◆ Supplied material
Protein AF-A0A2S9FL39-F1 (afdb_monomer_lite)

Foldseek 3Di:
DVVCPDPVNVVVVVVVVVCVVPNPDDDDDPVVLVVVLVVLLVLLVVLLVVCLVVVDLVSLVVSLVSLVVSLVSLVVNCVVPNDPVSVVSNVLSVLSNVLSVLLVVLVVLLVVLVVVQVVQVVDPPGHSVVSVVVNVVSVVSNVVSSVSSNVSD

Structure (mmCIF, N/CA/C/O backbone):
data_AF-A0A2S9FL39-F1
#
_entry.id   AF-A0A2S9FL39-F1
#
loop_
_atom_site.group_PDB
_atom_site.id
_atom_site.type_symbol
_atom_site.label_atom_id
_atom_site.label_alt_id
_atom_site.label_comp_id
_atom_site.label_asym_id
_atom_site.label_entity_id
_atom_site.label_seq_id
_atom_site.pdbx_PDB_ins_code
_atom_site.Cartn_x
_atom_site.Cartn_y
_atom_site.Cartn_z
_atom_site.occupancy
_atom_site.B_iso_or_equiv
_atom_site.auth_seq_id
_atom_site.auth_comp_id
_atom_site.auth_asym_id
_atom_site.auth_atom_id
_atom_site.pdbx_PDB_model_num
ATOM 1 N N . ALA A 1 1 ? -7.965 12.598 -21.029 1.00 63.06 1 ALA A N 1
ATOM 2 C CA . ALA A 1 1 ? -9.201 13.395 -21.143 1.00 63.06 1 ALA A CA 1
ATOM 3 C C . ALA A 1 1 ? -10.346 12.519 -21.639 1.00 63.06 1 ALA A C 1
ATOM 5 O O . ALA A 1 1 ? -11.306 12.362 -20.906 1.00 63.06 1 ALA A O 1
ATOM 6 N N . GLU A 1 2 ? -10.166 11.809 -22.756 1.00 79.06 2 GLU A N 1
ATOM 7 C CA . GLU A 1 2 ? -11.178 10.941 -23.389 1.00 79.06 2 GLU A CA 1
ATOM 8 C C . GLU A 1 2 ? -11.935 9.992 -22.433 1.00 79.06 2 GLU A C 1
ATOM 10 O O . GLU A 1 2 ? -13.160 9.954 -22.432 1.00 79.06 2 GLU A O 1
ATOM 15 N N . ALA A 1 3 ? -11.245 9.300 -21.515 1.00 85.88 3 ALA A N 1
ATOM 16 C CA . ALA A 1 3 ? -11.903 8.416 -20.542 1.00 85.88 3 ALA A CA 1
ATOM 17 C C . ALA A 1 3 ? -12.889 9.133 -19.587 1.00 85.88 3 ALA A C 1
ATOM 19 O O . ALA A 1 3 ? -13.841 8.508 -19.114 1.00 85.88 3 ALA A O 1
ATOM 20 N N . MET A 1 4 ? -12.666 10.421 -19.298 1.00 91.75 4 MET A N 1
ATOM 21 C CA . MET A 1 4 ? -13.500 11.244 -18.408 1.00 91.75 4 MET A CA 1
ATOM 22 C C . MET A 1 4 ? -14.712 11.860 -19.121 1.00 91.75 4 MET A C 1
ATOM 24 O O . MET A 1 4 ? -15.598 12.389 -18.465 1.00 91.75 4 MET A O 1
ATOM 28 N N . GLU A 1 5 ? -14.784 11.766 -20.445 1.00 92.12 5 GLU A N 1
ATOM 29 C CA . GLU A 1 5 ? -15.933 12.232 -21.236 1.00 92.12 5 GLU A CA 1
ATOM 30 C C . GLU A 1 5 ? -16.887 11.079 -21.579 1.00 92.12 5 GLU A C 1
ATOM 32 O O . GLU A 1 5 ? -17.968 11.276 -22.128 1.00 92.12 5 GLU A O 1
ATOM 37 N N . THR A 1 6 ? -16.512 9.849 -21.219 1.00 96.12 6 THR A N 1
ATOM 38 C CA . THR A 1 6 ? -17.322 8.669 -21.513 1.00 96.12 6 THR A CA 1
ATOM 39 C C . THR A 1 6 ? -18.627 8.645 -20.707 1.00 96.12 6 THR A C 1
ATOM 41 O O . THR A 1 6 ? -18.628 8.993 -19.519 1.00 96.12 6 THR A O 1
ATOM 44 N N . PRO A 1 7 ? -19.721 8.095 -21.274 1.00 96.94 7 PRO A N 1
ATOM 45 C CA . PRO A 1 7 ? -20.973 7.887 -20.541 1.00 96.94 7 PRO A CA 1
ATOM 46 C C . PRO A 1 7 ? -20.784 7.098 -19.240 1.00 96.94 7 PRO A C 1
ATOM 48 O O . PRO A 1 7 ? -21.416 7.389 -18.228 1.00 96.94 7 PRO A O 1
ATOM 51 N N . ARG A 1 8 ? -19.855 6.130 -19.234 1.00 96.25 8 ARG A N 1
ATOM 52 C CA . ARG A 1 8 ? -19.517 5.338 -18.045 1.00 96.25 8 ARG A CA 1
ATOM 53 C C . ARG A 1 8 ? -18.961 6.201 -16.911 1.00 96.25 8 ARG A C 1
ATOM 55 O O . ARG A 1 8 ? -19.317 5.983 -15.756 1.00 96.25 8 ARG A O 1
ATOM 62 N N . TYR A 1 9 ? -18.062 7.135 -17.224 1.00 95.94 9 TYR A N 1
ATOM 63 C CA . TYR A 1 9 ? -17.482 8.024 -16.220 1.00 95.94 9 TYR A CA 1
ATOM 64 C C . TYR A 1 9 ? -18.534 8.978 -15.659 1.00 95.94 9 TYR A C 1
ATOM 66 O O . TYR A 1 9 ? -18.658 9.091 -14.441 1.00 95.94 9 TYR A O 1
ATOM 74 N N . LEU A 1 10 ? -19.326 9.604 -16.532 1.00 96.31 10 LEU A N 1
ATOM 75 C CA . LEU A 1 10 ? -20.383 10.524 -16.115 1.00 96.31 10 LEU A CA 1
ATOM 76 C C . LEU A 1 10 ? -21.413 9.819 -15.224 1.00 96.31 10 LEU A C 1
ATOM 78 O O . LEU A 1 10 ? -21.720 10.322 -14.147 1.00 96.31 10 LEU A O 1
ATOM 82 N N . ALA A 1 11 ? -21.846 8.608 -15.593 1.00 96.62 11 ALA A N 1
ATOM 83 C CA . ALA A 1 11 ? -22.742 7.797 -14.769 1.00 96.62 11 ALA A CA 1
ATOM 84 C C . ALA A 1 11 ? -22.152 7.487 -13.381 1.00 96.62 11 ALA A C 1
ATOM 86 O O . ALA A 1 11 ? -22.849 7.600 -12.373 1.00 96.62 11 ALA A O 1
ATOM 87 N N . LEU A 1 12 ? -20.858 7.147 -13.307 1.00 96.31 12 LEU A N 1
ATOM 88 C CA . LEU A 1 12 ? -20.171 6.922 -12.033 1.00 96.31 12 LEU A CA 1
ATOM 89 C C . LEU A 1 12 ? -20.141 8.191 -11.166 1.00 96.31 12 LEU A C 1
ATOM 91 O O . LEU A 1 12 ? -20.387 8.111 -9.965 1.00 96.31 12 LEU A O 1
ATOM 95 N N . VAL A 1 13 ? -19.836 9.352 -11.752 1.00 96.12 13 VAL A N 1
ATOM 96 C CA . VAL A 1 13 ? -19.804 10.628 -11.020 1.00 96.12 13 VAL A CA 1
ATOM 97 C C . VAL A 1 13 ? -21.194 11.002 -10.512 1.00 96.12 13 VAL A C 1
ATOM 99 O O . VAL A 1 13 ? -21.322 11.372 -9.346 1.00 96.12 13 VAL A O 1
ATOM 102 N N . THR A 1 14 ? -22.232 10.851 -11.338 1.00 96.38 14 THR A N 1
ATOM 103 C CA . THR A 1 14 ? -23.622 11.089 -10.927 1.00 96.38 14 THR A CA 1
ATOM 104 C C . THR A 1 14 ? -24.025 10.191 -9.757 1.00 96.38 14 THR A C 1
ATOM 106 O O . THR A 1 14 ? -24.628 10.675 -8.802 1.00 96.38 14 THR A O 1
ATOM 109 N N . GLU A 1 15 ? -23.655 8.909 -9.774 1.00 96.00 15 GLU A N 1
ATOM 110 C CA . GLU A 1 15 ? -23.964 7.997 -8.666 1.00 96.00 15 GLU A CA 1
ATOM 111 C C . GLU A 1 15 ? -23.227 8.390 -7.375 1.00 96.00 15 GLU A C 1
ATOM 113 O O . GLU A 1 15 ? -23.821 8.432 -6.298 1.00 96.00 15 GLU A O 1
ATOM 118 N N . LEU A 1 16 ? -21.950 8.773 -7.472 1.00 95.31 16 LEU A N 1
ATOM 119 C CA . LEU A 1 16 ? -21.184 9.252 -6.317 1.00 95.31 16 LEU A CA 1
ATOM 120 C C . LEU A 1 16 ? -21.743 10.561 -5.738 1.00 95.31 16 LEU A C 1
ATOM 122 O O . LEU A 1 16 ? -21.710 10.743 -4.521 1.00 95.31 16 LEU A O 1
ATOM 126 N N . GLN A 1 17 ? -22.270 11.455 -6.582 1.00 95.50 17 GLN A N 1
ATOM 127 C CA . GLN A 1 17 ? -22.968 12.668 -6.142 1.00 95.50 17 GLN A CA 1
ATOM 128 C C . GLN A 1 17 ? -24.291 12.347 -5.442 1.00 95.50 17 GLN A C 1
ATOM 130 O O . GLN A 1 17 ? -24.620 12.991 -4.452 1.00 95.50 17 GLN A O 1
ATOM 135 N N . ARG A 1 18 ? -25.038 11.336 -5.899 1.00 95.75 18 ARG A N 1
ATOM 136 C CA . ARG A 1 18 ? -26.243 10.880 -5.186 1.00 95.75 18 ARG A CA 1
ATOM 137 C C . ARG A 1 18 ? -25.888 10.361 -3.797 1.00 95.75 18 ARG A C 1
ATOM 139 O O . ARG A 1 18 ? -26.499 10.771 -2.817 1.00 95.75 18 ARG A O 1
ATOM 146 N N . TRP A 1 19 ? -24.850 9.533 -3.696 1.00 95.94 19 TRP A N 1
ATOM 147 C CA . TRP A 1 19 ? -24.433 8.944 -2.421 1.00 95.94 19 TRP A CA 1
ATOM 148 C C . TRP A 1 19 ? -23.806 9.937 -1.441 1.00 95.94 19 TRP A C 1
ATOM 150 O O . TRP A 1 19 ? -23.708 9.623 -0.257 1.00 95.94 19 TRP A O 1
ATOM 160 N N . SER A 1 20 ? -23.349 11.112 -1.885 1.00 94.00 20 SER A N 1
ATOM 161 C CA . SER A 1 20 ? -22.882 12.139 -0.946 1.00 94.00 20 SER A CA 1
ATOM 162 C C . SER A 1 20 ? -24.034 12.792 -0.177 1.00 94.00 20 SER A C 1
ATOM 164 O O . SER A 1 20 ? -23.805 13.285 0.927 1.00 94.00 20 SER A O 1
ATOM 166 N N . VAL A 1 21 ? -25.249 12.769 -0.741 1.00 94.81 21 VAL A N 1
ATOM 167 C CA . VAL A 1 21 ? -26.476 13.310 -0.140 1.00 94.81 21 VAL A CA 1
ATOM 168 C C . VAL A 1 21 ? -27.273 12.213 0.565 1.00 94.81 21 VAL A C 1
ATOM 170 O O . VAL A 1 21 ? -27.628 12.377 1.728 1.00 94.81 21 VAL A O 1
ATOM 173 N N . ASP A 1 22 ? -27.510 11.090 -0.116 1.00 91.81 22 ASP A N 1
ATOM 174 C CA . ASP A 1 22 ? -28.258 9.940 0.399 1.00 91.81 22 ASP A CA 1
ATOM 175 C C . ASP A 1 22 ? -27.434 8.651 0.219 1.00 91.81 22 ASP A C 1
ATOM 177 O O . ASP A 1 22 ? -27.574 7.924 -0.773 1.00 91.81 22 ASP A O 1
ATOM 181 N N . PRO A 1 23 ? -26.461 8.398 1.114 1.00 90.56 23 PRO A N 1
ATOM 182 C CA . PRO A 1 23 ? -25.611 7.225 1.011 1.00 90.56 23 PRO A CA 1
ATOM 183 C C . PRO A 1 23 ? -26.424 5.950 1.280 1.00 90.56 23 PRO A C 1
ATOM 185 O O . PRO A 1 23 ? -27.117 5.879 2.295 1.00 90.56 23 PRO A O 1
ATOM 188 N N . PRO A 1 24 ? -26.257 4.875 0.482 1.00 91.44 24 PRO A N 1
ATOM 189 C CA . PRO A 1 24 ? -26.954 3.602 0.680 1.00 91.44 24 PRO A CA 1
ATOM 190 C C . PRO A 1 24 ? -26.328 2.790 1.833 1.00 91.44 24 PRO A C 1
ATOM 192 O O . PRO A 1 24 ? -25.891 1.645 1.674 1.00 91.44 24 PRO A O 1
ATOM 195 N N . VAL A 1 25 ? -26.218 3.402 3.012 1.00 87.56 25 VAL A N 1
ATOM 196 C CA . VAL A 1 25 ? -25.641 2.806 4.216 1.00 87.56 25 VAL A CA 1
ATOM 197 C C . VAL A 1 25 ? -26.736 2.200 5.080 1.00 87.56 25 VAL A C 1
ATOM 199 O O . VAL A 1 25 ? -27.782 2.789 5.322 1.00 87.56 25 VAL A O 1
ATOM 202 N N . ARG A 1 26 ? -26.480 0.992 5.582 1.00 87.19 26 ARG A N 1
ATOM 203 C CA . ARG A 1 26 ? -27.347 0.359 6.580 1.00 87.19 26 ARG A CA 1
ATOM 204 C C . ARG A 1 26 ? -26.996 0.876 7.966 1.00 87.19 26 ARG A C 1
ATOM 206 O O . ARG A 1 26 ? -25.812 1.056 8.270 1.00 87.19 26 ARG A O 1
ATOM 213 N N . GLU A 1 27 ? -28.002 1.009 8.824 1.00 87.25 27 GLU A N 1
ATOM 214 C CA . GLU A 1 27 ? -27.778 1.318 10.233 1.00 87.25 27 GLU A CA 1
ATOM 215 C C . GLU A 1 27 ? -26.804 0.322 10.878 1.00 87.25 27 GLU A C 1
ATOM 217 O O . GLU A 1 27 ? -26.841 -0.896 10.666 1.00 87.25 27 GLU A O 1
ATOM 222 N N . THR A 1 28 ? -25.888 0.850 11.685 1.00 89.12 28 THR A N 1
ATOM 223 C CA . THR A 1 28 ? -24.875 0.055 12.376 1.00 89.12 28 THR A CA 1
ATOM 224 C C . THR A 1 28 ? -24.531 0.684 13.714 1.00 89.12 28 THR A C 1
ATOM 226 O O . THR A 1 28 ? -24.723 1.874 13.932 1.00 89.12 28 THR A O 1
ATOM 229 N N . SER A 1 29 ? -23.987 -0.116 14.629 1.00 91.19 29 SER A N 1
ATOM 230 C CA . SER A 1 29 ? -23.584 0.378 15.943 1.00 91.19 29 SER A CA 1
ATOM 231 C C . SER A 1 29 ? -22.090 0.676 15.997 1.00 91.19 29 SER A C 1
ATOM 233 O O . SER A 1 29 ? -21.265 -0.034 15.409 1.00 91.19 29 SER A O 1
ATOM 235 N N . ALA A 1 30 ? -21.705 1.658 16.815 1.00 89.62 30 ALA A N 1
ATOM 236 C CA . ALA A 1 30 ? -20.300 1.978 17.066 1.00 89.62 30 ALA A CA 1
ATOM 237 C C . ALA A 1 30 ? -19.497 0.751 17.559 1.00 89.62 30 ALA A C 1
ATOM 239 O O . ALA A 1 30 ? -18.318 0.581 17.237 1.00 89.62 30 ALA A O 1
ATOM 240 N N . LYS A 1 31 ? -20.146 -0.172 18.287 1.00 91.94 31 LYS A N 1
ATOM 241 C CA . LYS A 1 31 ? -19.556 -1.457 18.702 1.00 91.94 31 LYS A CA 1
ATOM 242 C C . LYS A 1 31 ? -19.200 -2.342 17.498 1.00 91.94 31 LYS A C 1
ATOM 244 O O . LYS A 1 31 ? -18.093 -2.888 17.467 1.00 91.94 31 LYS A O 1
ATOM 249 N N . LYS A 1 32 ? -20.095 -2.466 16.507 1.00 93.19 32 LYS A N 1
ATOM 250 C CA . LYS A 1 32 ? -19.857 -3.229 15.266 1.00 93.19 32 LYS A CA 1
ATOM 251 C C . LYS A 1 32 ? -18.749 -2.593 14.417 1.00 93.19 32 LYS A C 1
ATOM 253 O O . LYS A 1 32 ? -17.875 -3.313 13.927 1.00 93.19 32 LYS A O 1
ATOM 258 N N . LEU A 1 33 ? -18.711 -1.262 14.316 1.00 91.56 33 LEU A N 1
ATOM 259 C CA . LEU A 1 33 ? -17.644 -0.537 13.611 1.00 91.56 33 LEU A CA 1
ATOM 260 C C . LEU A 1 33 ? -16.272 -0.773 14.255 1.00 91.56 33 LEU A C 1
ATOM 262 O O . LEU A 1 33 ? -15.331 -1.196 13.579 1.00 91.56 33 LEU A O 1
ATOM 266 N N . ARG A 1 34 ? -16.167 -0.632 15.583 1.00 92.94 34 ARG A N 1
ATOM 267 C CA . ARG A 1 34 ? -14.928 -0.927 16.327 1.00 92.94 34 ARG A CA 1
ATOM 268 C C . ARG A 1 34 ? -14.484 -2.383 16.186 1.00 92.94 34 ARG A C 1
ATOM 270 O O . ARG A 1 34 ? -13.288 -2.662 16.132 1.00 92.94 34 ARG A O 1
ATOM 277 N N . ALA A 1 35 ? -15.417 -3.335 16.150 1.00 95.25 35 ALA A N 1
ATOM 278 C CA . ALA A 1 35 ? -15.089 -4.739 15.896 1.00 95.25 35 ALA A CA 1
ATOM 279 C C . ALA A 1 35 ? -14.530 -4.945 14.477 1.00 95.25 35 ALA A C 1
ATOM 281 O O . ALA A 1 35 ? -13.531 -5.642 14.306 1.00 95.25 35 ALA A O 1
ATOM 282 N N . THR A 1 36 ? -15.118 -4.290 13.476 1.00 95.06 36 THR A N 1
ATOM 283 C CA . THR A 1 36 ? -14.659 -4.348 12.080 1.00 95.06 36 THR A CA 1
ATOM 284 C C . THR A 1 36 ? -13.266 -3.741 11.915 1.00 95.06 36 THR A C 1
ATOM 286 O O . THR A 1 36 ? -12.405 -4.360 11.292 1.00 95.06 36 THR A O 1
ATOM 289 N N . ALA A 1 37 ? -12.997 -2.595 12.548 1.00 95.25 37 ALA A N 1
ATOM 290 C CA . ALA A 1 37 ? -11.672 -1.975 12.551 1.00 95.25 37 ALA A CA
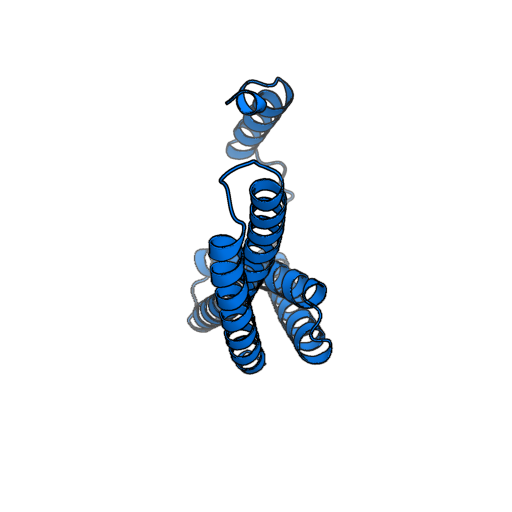 1
ATOM 291 C C . ALA A 1 37 ? -10.605 -2.883 13.187 1.00 95.25 37 ALA A C 1
ATOM 293 O O . ALA A 1 37 ? -9.532 -3.071 12.615 1.00 95.25 37 ALA A O 1
ATOM 294 N N . ARG A 1 38 ? -10.922 -3.532 14.318 1.00 96.19 38 ARG A N 1
ATOM 295 C CA . ARG A 1 38 ? -10.026 -4.517 14.953 1.00 96.19 38 ARG A CA 1
ATOM 296 C C . ARG A 1 38 ? -9.724 -5.705 14.040 1.00 96.19 38 ARG A C 1
ATOM 298 O O . ARG A 1 38 ? -8.569 -6.100 13.925 1.00 96.19 38 ARG A O 1
ATOM 305 N N . ARG A 1 39 ? -10.735 -6.244 13.347 1.00 98.06 39 ARG A N 1
ATOM 306 C CA . ARG A 1 39 ? -10.542 -7.326 12.363 1.00 98.06 39 ARG A CA 1
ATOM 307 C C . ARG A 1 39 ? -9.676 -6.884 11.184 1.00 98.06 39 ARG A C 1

◆ Instructions to follow
Although pictures appear among the records above, none are to be output; print exactly the lines from the line containing "ATOM 278 C CA" through the line containing "ATOM 291 C C".

◆ Solved exercise
ATOM 278 C CA . ALA A 1 35 ? -15.089 -4.739 15.896 1.00 95.25 35 ALA A CA 1
ATOM 279 C C . ALA A 1 35 ? -14.530 -4.945 14.477 1.00 95.25 35 ALA A C 1
ATOM 281 O O . ALA A 1 35 ? -13.531 -5.642 14.306 1.00 95.25 35 ALA A O 1
ATOM 282 N N . THR A 1 36 ? -15.118 -4.290 13.476 1.00 95.06 36 THR A N 1
ATOM 283 C CA . THR A 1 36 ? -14.659 -4.348 12.080 1.00 95.06 36 THR A CA 1
ATOM 284 C C . THR A 1 36 ? -13.266 -3.741 11.915 1.00 95.06 36 THR A C 1
ATOM 286 O O . THR A 1 36 ? -12.405 -4.360 11.292 1.00 95.06 36 THR A O 1
ATOM 289 N N . ALA A 1 37 ? -12.997 -2.595 12.548 1.00 95.25 37 ALA A N 1
ATOM 290 C CA . ALA A 1 37 ? -11.672 -1.975 12.551 1.00 95.25 37 ALA A CA
 1
ATOM 291 C C . ALA A 1 37 ? -10.605 -2.883 13.187 1.00 95.25 37 ALA A C 1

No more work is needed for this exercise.